Perhaps some brass brush attachments for a drill would help. I had some of these in for another project (bikes!!) and realised the smaller ones can be used to help clean the insides of a gaggia boiler. https://www.amazon.co.uk/Assorted-Drill-Wire-Brushes-attachment/dp/B00VNQ8L1A

If you don't get much luck I believe I have a spare boiler that I'm happy to clean up if necessary!


----------



## NitJay (May 18, 2020)

Thanks @MartinB that's very generous, but I'll give the brass brushes a try first. I hadn't thought of that and have a decent drill 👍

@jjstorgaard I just used a washing up scourer and washing up liquid. The wire brush is a bit tough and may mark the steel, I'm not sure what the residue was that was in there to be honest, but it came away fairly easily. One thing to watch out for on these, the casing is actually really sharp in places!

I'll add some pics of how the grouphead came up with just one limescale and cafiza treatment.


----------



## Michael87 (Sep 20, 2019)

Here my before and after (next post). Using 3 soaks in citric acid, quick brass wire brush, then a 20 minutes wet sand at 80grit.

I actually put it back together after the wire brush and a new o ring and it leaked under pressure, so had to take apart again and do the sanding. That helped create a nice seal.

Still loads of stuff in there but the mating surface is at least flat now.


----------



## Michael87 (Sep 20, 2019)

After shot. Looks bumpy around the seal but was actually pretty smooth. Didn't fancy Samsung another 2 hours to grind the last 0.5mm out!


----------



## Oli986 (Apr 24, 2020)

What a transformation! Hard to see how much pitting there is on the aluminium boiler but it may be worth flattening it with some wet and dry paper to give a better seal.


----------



## Michael87 (Sep 20, 2019)

Forgot to mention, great work. That group head looked like a salt flat before and note it looks brand new. It's very satisfying to see the change


----------



## jjstorgaard (Jan 19, 2019)

I just put mine together and couldn't wait to have it back in action. So I turned it on, full of excitement, only dide everything in the kitchen to go off.

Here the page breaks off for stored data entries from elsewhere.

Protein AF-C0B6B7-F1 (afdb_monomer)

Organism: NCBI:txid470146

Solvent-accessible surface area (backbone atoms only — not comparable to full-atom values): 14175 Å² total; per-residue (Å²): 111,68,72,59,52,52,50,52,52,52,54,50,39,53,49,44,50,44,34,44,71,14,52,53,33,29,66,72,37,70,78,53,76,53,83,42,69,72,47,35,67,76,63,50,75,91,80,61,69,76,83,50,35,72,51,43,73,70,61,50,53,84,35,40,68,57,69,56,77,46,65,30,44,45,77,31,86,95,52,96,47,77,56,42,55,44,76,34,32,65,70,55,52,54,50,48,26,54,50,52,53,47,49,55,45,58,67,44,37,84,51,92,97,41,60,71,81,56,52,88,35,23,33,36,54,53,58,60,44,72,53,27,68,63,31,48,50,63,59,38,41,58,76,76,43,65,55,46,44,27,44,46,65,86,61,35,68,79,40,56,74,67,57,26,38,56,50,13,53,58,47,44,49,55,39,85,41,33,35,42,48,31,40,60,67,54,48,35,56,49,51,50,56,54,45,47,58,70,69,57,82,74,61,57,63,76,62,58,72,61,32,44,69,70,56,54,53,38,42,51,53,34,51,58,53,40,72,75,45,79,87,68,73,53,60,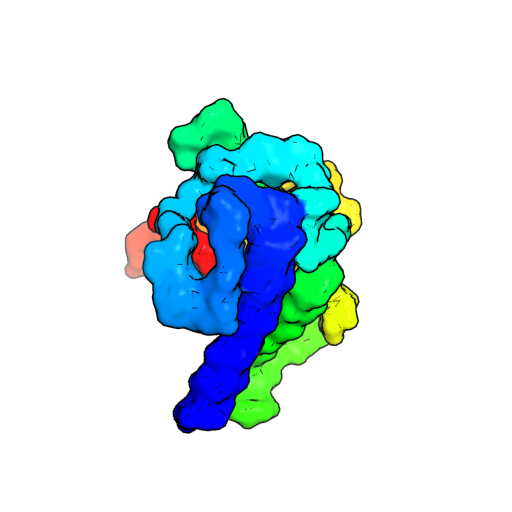76,49,70,47,72,47,85,44,80,48,52,71,91,79,131

Radius of gyration: 23.09 Å; Cα contacts (8 Å, |Δi|>4): 311; chains: 1; bounding box: 66×37×54 Å

Sequence (250 aa):
MDGYMKIQKRLMEEQIRLWSNCGLGQSILKGKHPRNLDEFRKMVPLTEYEDYADILLTKQPDMLPGNPVIWIQTTWEGGKHPIKVAPYTRSMLDTYRNNVTACLILSTSRKKGSFDVASTDKFLYALAPLPYATGLFPLALGEEIDIEFLPAVKDAVNMSFSERNKLGFKMAMKKDLGFFFGLGSVAYAVSLSLSSLTGGRGIQLSSLLKCRPHMIFRLIQAKCRCKKREPAITSKGFIPFKRVHGSGYG

Foldseek 3Di:
DVVVVVVVQVVVLVVLQLLCPAQQVCLQQVPDRDNGDVSCVVRGDDDDCVSCQVCQVVPPQRRGSDGFPAWAWDADVPDPDRIGIDGDDPVNLLVVLVVLVVCQQVLQDPDPPDGDDALLAEEELQDAAPPHPSNSNVVSCVVPGNYHYQVRSVVLNVDDSVVSNLRSVLVCQQRAHAEYDEAQVSLQVVVVVVVVCVVPPDDPVVSVVSGDPVLVVLCVVLVVVCVVDPNRSGSCSRHPYSDYDHDPDD

Structure (mmCIF, N/CA/C/O backbone):
data_AF-C0B6B7-F1
#
_entry.id   AF-C0B6B7-F1
#
loop_
_atom_site.group_PDB
_atom_site.id
_atom_site.type_symbol
_atom_site.label_atom_id
_atom_site.label_alt_id
_atom_site.label_comp_id
_atom_site.label_asym_id
_atom_site.label_entity_id
_atom_site.label_seq_id
_atom_site.pdbx_PDB_ins_code
_atom_site.Cartn_x
_atom_site.Cartn_y
_atom_site.Cartn_z
_atom_site.occupancy
_atom_site.B_iso_or_equiv
_atom_site.auth_seq_id
_atom_site.auth_comp_id
_atom_site.auth_asym_id
_atom_site.auth_atom_id
_atom_site.pdbx_PDB_model_num
ATOM 1 N N . MET A 1 1 ? -25.422 9.163 -11.478 1.00 65.00 1 MET A N 1
ATOM 2 C CA . MET A 1 1 ? -24.870 9.687 -10.208 1.00 65.00 1 MET A CA 1
ATOM 3 C C . MET A 1 1 ? -25.556 9.044 -9.006 1.00 65.00 1 MET A C 1
ATOM 5 O O . MET A 1 1 ? -24.861 8.493 -8.161 1.00 65.00 1 MET A O 1
ATOM 9 N N . ASP A 1 2 ? -26.888 9.001 -8.969 1.00 84.44 2 ASP A N 1
ATOM 10 C CA . ASP A 1 2 ? -27.648 8.544 -7.788 1.00 84.44 2 ASP A CA 1
ATOM 11 C C . ASP A 1 2 ? -27.402 7.084 -7.392 1.00 84.44 2 ASP A C 1
ATOM 13 O O . ASP A 1 2 ? -27.208 6.783 -6.216 1.00 84.44 2 ASP A O 1
ATOM 17 N N . GLY A 1 3 ? -27.317 6.172 -8.368 1.00 91.94 3 GLY A N 1
ATOM 18 C CA . GLY A 1 3 ? -27.003 4.763 -8.099 1.00 91.94 3 GLY A CA 1
ATOM 19 C C . GLY A 1 3 ? -25.620 4.562 -7.467 1.00 91.94 3 GLY A C 1
ATOM 20 O O . GLY A 1 3 ? -25.477 3.785 -6.527 1.00 91.94 3 GLY A O 1
ATOM 21 N N . TYR A 1 4 ? -24.616 5.317 -7.924 1.00 91.81 4 TYR A N 1
ATOM 22 C CA . TYR A 1 4 ? -23.266 5.283 -7.355 1.00 91.81 4 TYR A CA 1
ATOM 23 C C . TYR A 1 4 ? -23.264 5.784 -5.908 1.00 91.81 4 TYR A C 1
ATOM 25 O O . TYR A 1 4 ? -22.766 5.098 -5.018 1.00 91.81 4 TYR A O 1
ATOM 33 N N . MET A 1 5 ? -23.887 6.938 -5.653 1.00 94.25 5 MET A N 1
ATOM 34 C CA . MET A 1 5 ? -23.959 7.508 -4.305 1.00 94.25 5 MET A CA 1
ATOM 35 C C . MET A 1 5 ? -24.739 6.616 -3.338 1.00 94.25 5 MET A C 1
ATOM 37 O O . MET A 1 5 ? -24.356 6.492 -2.176 1.00 94.25 5 MET A O 1
ATOM 41 N N . LYS A 1 6 ? -25.785 5.930 -3.816 1.00 94.19 6 LYS A N 1
ATOM 42 C CA . LYS A 1 6 ? -26.522 4.936 -3.027 1.00 94.19 6 LYS A CA 1
ATOM 43 C C . LYS A 1 6 ? -25.624 3.776 -2.592 1.00 94.19 6 LYS A C 1
ATOM 45 O O . LYS A 1 6 ? -25.678 3.373 -1.432 1.00 94.19 6 LYS A O 1
ATOM 50 N N . ILE A 1 7 ? -24.782 3.268 -3.494 1.00 94.75 7 ILE A N 1
ATOM 51 C CA . ILE A 1 7 ? -23.818 2.205 -3.178 1.00 94.75 7 ILE A CA 1
ATOM 52 C C . ILE A 1 7 ? -22.780 2.706 -2.170 1.00 94.75 7 ILE A C 1
ATOM 54 O O . ILE A 1 7 ? -22.560 2.041 -1.163 1.00 94.75 7 ILE A O 1
ATOM 58 N N . GLN A 1 8 ? -22.196 3.888 -2.393 1.00 93.25 8 GLN A N 1
ATOM 59 C CA . GLN A 1 8 ? -21.208 4.475 -1.480 1.00 93.25 8 GLN A CA 1
ATOM 60 C C . GLN A 1 8 ? -21.772 4.663 -0.068 1.00 93.25 8 GLN A C 1
ATOM 62 O O . GLN A 1 8 ? -21.127 4.283 0.905 1.00 93.25 8 GLN A O 1
ATOM 67 N N . LYS A 1 9 ? -23.001 5.185 0.054 1.00 94.06 9 LYS A N 1
ATOM 68 C CA . LYS A 1 9 ? -23.660 5.362 1.354 1.00 94.06 9 LYS A CA 1
ATOM 69 C C . LYS A 1 9 ? -23.868 4.027 2.068 1.00 94.06 9 LYS A C 1
ATOM 71 O O . LYS A 1 9 ? -23.506 3.913 3.233 1.00 94.06 9 LYS A O 1
ATOM 76 N N . ARG A 1 10 ? -24.389 3.015 1.365 1.00 95.12 10 ARG A N 1
ATOM 77 C CA . ARG A 1 10 ? -24.597 1.677 1.938 1.00 95.12 10 ARG A CA 1
ATOM 78 C C . ARG A 1 10 ? -23.280 1.056 2.416 1.00 95.12 10 ARG A C 1
ATOM 80 O O . ARG A 1 10 ? -23.213 0.592 3.547 1.00 95.12 10 ARG A O 1
ATOM 87 N N . LEU A 1 11 ? -22.235 1.088 1.584 1.00 95.00 11 LEU A N 1
ATOM 88 C CA . LEU A 1 11 ? -20.916 0.553 1.944 1.00 95.00 11 LEU A CA 1
ATOM 89 C C . LEU A 1 11 ? -20.324 1.286 3.152 1.00 95.00 11 LEU A C 1
ATOM 91 O O . LEU A 1 11 ? -19.780 0.650 4.047 1.00 95.00 11 LEU A O 1
ATOM 95 N N . MET A 1 12 ? -20.467 2.611 3.215 1.00 94.81 12 MET A N 1
ATOM 96 C CA . MET A 1 12 ? -20.017 3.388 4.369 1.00 94.81 12 MET A CA 1
ATOM 97 C C . MET A 1 12 ? -20.767 2.991 5.646 1.00 94.81 12 MET A C 1
ATOM 99 O O . MET A 1 12 ? -20.147 2.821 6.687 1.00 94.81 12 MET A O 1
ATOM 103 N N . GLU A 1 13 ? -22.085 2.798 5.581 1.00 95.56 13 GLU A N 1
ATOM 104 C CA . GLU A 1 13 ? -22.886 2.345 6.727 1.00 95.56 13 GLU A CA 1
ATOM 105 C C . GLU A 1 13 ? -22.496 0.932 7.194 1.00 95.56 13 GLU A C 1
ATOM 107 O O . GLU A 1 13 ? -22.452 0.674 8.398 1.00 95.56 13 GLU A O 1
ATOM 112 N N . GLU A 1 14 ? -22.150 0.030 6.273 1.00 94.81 14 GLU A N 1
ATOM 113 C CA . GLU A 1 14 ? -21.593 -1.291 6.599 1.00 94.81 14 GLU A CA 1
ATOM 114 C C . GLU A 1 14 ? -20.239 -1.170 7.320 1.00 94.81 14 GLU A C 1
ATOM 116 O O . GLU A 1 14 ? -20.040 -1.803 8.359 1.00 94.81 14 GLU A O 1
ATOM 121 N N . GLN A 1 15 ? -19.334 -0.311 6.830 1.00 94.56 15 GLN A N 1
ATOM 122 C CA . GLN A 1 15 ? -18.039 -0.064 7.479 1.00 94.56 15 GLN A CA 1
ATOM 123 C C . GLN A 1 15 ? -18.195 0.578 8.860 1.00 94.56 15 GLN A C 1
ATOM 125 O O . GLN A 1 15 ? -17.512 0.168 9.796 1.00 94.56 15 GLN A O 1
ATOM 130 N N . ILE A 1 16 ? -19.122 1.529 9.015 1.00 95.50 16 ILE A N 1
ATOM 131 C CA . ILE A 1 16 ? -19.441 2.144 10.310 1.00 95.50 16 ILE A CA 1
ATOM 132 C C . ILE A 1 16 ? -19.872 1.067 11.304 1.00 95.50 16 ILE A C 1
ATOM 134 O O . ILE A 1 16 ? -19.351 1.035 12.411 1.00 95.50 16 ILE A O 1
ATOM 138 N N . ARG A 1 17 ? -20.762 0.146 10.915 1.00 94.38 17 ARG A N 1
ATOM 139 C CA . ARG A 1 17 ? -21.212 -0.938 11.806 1.00 94.38 17 ARG A CA 1
ATOM 140 C C . ARG A 1 17 ? -20.069 -1.856 12.231 1.00 94.38 17 ARG A C 1
ATOM 142 O O . ARG A 1 17 ? -19.953 -2.149 13.416 1.00 94.38 17 ARG A O 1
ATOM 149 N N . LEU A 1 18 ? -19.233 -2.302 11.291 1.00 94.81 18 LEU A N 1
ATOM 150 C CA . LEU A 1 18 ? -18.084 -3.164 11.598 1.00 94.81 18 LEU A CA 1
ATOM 151 C C . LEU A 1 18 ? -17.100 -2.463 12.536 1.00 94.81 18 LEU A C 1
ATOM 153 O O . LEU A 1 18 ? -16.704 -3.021 13.557 1.00 94.81 18 LEU A O 1
ATOM 157 N N . TRP A 1 19 ? -16.746 -1.220 12.214 1.00 95.00 19 TRP A N 1
ATOM 158 C CA . TRP A 1 19 ? -15.815 -0.428 13.003 1.00 95.00 19 TRP A CA 1
ATOM 159 C C . TRP A 1 19 ? -16.371 -0.103 14.389 1.00 95.00 19 TRP A C 1
ATOM 161 O O . TRP A 1 19 ? -15.689 -0.336 15.379 1.00 95.00 19 TRP A O 1
ATOM 171 N N . SER A 1 20 ? -17.624 0.338 14.500 1.00 95.69 20 SER A N 1
ATOM 172 C CA . SER A 1 20 ? -18.255 0.623 15.792 1.00 95.69 20 SER A CA 1
ATOM 173 C C . SER A 1 20 ? -18.333 -0.593 16.709 1.00 95.69 20 SER A C 1
ATOM 175 O O . SER A 1 20 ? -18.444 -0.413 17.912 1.00 95.69 20 SER A O 1
ATOM 177 N N . ASN A 1 21 ? -18.270 -1.817 16.186 1.00 94.19 21 ASN A N 1
ATOM 178 C CA . ASN A 1 21 ? -18.329 -3.031 16.999 1.00 94.19 21 ASN A CA 1
ATOM 179 C C . ASN A 1 21 ? -16.950 -3.576 17.402 1.00 94.19 21 ASN A C 1
ATOM 181 O O . ASN A 1 21 ? -16.893 -4.507 18.201 1.00 94.19 21 ASN A O 1
ATOM 185 N N . CYS A 1 22 ? -15.849 -3.027 16.878 1.00 95.75 22 CYS A N 1
ATOM 186 C CA . CYS A 1 22 ? -14.503 -3.443 17.280 1.00 95.75 22 CYS A CA 1
ATOM 187 C C . CYS A 1 22 ? -13.984 -2.634 18.477 1.00 95.75 22 CYS A C 1
ATOM 189 O O . CYS A 1 22 ? -14.471 -1.536 18.762 1.00 95.75 22 CYS A O 1
ATOM 191 N N . GLY A 1 23 ? -12.967 -3.162 19.165 1.00 96.25 23 GLY A N 1
ATOM 192 C CA . GLY A 1 23 ? -12.399 -2.530 20.359 1.00 96.25 23 GLY A CA 1
ATOM 193 C C . GLY A 1 23 ? -11.871 -1.112 20.112 1.00 96.25 23 GLY A C 1
ATOM 194 O O . GLY A 1 23 ? -12.100 -0.221 20.927 1.00 96.25 23 GLY A O 1
ATOM 195 N N . LEU A 1 24 ? -11.235 -0.872 18.961 1.00 95.94 24 LEU A N 1
ATOM 196 C CA . LEU A 1 24 ? -10.760 0.452 18.550 1.00 95.94 24 LEU A CA 1
ATOM 197 C C . LEU A 1 24 ? -11.916 1.430 18.300 1.00 95.94 24 LEU A C 1
ATOM 199 O O . LEU A 1 24 ? -11.854 2.588 18.704 1.00 95.94 24 LEU A O 1
ATOM 203 N N . GLY A 1 25 ? -12.985 0.986 17.637 1.00 95.81 25 GLY A N 1
ATOM 204 C CA . GLY A 1 25 ? -14.152 1.841 17.431 1.00 95.81 25 GLY A CA 1
ATOM 205 C C . GLY A 1 25 ? -14.808 2.214 18.753 1.00 95.81 25 GLY A C 1
ATOM 206 O O . GLY A 1 25 ? -15.140 3.378 18.970 1.00 95.81 25 GLY A O 1
ATOM 207 N N . GLN A 1 26 ? -14.923 1.252 19.669 1.00 95.44 26 GLN A N 1
ATOM 208 C CA . GLN A 1 26 ? -15.478 1.464 21.003 1.00 95.44 26 GLN A CA 1
ATOM 209 C C . GLN A 1 26 ? -14.639 2.412 21.866 1.00 95.44 26 GLN A C 1
ATOM 211 O O . GLN A 1 26 ? -15.221 3.234 22.579 1.00 95.44 26 GLN A O 1
ATOM 216 N N . SER A 1 27 ? -13.304 2.364 21.779 1.00 94.88 27 SER A N 1
ATOM 217 C CA . SER A 1 27 ? -12.442 3.286 22.533 1.00 94.88 27 SER A CA 1
ATOM 218 C C . SER A 1 27 ? -12.655 4.747 22.116 1.00 94.88 27 SER A C 1
ATOM 220 O O . SER A 1 27 ? -12.719 5.627 22.974 1.00 94.88 27 SER A O 1
ATOM 222 N N . ILE A 1 28 ? -12.859 5.002 20.818 1.00 95.44 28 ILE A N 1
ATOM 223 C CA . ILE A 1 28 ? -13.120 6.345 20.274 1.00 95.44 28 ILE A CA 1
ATOM 224 C C . ILE A 1 28 ? -14.571 6.778 20.525 1.00 95.44 28 ILE A C 1
ATOM 226 O O . ILE A 1 28 ? -14.833 7.909 20.940 1.00 95.44 28 ILE A O 1
ATOM 230 N N . LEU A 1 29 ? -15.533 5.882 20.293 1.00 94.69 29 LEU A N 1
ATOM 231 C CA . LEU A 1 29 ? -16.965 6.165 20.429 1.00 94.69 29 LEU A CA 1
ATOM 232 C C . LEU A 1 29 ? -17.444 6.234 21.880 1.00 94.69 29 LEU A C 1
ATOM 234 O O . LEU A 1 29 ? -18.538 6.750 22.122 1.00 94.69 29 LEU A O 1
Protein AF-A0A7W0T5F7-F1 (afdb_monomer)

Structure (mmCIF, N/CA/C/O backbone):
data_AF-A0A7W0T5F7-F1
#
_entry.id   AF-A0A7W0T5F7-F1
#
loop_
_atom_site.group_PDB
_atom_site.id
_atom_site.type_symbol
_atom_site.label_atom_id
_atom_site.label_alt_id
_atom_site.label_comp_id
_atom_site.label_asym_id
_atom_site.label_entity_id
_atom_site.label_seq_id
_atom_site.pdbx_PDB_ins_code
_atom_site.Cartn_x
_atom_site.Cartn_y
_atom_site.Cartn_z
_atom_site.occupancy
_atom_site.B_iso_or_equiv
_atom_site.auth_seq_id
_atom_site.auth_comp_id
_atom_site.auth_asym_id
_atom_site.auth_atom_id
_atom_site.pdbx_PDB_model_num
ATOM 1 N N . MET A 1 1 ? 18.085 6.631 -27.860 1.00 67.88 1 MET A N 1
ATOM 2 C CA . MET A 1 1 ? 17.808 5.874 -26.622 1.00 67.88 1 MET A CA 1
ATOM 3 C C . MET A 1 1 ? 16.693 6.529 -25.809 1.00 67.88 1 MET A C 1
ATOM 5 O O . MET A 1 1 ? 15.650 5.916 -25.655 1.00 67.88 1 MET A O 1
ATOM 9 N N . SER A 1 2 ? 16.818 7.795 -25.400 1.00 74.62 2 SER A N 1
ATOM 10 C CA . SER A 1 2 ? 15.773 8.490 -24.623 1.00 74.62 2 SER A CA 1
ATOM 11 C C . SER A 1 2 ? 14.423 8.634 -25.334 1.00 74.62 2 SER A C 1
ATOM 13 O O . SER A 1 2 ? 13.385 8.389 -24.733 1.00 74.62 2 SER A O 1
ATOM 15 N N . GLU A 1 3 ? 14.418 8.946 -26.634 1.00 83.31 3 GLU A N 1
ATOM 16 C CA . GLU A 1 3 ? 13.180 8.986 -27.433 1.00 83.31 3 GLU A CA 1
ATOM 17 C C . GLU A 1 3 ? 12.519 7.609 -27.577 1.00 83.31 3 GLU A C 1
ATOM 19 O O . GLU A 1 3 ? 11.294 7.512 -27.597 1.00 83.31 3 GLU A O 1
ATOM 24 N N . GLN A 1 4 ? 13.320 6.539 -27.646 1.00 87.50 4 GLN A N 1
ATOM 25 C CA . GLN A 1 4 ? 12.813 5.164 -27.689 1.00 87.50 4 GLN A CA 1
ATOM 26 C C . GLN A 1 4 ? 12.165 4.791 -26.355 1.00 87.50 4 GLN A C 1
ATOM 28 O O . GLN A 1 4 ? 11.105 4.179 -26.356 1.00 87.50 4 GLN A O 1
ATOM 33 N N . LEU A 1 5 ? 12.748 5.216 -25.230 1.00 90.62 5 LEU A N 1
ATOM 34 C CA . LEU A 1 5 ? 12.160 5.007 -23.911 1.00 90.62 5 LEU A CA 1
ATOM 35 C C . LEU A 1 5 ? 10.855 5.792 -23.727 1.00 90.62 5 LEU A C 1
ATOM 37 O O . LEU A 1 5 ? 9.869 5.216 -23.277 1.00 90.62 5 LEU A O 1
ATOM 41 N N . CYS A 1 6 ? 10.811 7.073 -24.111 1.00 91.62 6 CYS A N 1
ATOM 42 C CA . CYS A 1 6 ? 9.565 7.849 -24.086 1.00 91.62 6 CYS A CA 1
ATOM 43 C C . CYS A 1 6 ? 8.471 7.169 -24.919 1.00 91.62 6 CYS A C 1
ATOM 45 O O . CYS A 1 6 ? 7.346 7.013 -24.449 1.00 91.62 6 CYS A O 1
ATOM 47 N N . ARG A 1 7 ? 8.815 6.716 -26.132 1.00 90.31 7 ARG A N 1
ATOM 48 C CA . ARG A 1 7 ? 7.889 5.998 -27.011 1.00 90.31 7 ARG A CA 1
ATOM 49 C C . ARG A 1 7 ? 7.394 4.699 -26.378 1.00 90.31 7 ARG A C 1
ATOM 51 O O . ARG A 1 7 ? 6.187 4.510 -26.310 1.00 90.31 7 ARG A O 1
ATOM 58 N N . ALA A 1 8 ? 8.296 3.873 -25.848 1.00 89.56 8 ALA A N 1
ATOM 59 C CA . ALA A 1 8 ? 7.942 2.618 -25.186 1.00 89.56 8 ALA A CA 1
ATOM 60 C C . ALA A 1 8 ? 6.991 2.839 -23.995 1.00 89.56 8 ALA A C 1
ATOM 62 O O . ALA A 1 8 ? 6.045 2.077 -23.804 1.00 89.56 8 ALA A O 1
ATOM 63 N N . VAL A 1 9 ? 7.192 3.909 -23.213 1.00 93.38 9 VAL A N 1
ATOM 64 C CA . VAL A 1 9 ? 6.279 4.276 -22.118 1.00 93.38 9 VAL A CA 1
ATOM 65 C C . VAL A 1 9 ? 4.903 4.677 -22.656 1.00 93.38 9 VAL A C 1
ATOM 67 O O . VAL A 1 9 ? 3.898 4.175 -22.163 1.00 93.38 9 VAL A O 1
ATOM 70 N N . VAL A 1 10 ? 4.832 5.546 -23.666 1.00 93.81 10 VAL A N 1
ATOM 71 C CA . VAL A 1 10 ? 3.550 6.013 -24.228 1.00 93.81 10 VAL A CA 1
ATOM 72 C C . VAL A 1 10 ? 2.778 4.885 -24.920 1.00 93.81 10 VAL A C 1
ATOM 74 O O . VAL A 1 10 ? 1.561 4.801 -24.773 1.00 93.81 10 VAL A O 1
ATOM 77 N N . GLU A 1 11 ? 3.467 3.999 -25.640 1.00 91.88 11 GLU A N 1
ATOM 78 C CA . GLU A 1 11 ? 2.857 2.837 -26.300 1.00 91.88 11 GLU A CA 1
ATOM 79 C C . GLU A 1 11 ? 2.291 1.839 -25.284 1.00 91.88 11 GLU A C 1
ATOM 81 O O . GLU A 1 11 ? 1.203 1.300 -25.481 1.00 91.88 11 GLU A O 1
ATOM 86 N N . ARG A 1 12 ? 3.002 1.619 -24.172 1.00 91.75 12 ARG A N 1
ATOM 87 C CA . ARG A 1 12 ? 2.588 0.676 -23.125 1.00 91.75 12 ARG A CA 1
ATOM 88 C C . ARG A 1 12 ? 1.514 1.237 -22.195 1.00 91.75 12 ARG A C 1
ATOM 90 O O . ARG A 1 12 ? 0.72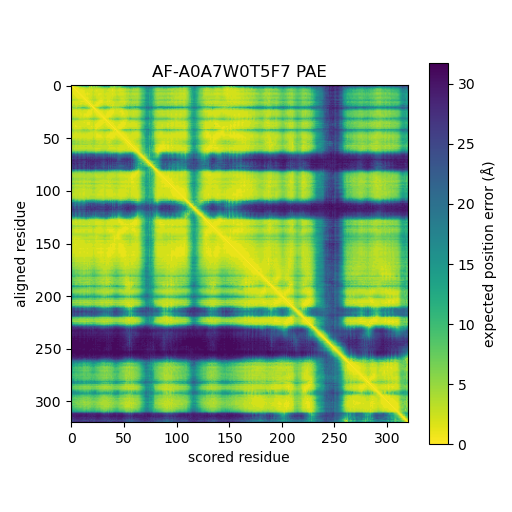1 0.465 -21.661 1.00 91.75 12 ARG A O 1
ATOM 97 N N . TYR A 1 13 ? 1.482 2.555 -22.000 1.00 93.62 13 TYR A N 1
ATOM 98 C CA . TYR A 1 13 ? 0.551 3.232 -21.099 1.00 93.62 13 TYR A CA 1
ATOM 99 C C . TYR A 1 13 ? -0.224 4.328 -21.843 1.00 93.62 13 TYR A C 1
ATOM 101 O O . TYR A 1 13 ? 0.211 5.485 -21.881 1.00 93.62 13 TYR A O 1
ATOM 109 N N . PRO A 1 14 ? -1.397 3.995 -22.415 1.00 91.69 14 PRO A N 1
ATOM 110 C CA . PRO A 1 14 ? -2.243 4.969 -23.093 1.00 91.69 14 PRO A CA 1
ATOM 111 C C . PRO A 1 14 ? -2.559 6.174 -22.199 1.00 91.69 14 PRO A C 1
ATOM 113 O O . PRO A 1 14 ? -3.027 6.028 -21.073 1.00 91.69 14 PRO A O 1
ATOM 116 N N . GLY A 1 15 ? -2.302 7.381 -22.708 1.00 92.00 15 GLY A N 1
ATOM 117 C CA . GLY A 1 15 ? -2.496 8.629 -21.962 1.00 92.00 15 GLY A CA 1
ATOM 118 C C . GLY A 1 15 ? -1.320 9.042 -21.071 1.00 92.00 15 GLY A C 1
ATOM 119 O O . GLY A 1 15 ? -1.410 10.078 -20.410 1.00 92.00 15 GLY A O 1
ATOM 120 N N . ALA A 1 16 ? -0.215 8.287 -21.058 1.00 95.50 16 ALA A N 1
ATOM 121 C CA . ALA A 1 16 ? 1.002 8.712 -20.379 1.00 95.50 16 ALA A CA 1
ATOM 122 C C . ALA A 1 16 ? 1.589 9.982 -21.011 1.00 95.50 16 ALA A C 1
ATOM 124 O O . ALA A 1 16 ? 1.602 10.157 -22.232 1.00 95.50 16 ALA A O 1
ATOM 125 N N . ARG A 1 17 ? 2.110 10.869 -20.161 1.00 96.50 17 ARG A N 1
ATOM 126 C CA . ARG A 1 17 ? 2.821 12.086 -20.568 1.00 96.50 17 ARG A CA 1
ATOM 127 C C . ARG A 1 17 ? 4.277 11.958 -20.171 1.00 96.50 17 ARG A C 1
ATOM 129 O O . ARG A 1 17 ? 4.565 11.781 -18.993 1.00 96.50 17 ARG A O 1
ATOM 136 N N . THR A 1 18 ? 5.187 12.065 -21.130 1.00 95.62 18 THR A N 1
ATOM 137 C CA . THR A 1 18 ? 6.628 11.919 -20.888 1.00 95.62 18 THR A CA 1
ATOM 138 C C . THR A 1 18 ? 7.379 13.193 -21.242 1.00 95.62 18 THR A C 1
ATOM 140 O O . THR A 1 18 ? 7.148 13.769 -22.304 1.00 95.62 18 THR A O 1
ATOM 143 N N . VAL A 1 19 ? 8.321 13.588 -20.393 1.00 94.56 19 VAL A N 1
ATOM 144 C CA . VAL A 1 19 ? 9.283 14.667 -20.637 1.00 94.56 19 VAL A CA 1
ATOM 145 C C . VAL A 1 19 ? 10.679 14.110 -20.396 1.00 94.56 19 VAL A C 1
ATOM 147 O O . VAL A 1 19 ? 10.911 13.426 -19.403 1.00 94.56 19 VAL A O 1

I must have plugged something back in wrong, finding out what is gonna be tomorrow's project...

JJ


----------



## NitJay (May 18, 2020)

Don't worry, I had that exact issue the first one I did. It's water getting onto the heating element which shorts it and blows trip switch.

Do at your own risk, but suggestion on here which worked for me was to disconnect the earth from the back of the machine (where it plugs into power cord entry) switch it on (I put rubber gloves on just in case) the heater element will heat up and the water will evaporate.


----------



## jjstorgaard (Jan 19, 2019)

Thank you for the reassurance, I also found the thread where it was discussed. I decided to try the safest option first and put the boiler in the oven at about 130 degrees for 15 minutes, which did the trick. Of course that was slightly more faff, but at least I have lots of practice in dis- and reassembling the machine now! I'm going to test the machine today and hope for no leaks.

JJ


----------



## NitJay (May 18, 2020)

That does sound sensible, good luck!


----------



## NitJay (May 18, 2020)

The right tools make job so much easier!

Finally got the solenoid valve apart. Can't believe how much bigger this is than the 2011 version.

Brass drill brushes arriving tomorrow so more updates to follow.


----------



## NitJay (May 18, 2020)

Last two evenings after work I managed to add the finishing touches and put her back together. Here are some before and after shots





















Put it all back together turned it on and it worked first time. Then noticed water coming out the back of the boiler. Assumed the worst (boiler knackered) but turns out I'd dropped the o ring from the opv and had put it back on without it.

All fixed opv mod done. Will take her for a test run tomorrow.

Only additional item I need to replace is the steam knob, its completely had it.

Then by the end of this week @MrShades pid should be here. But which one to fit it to...


----------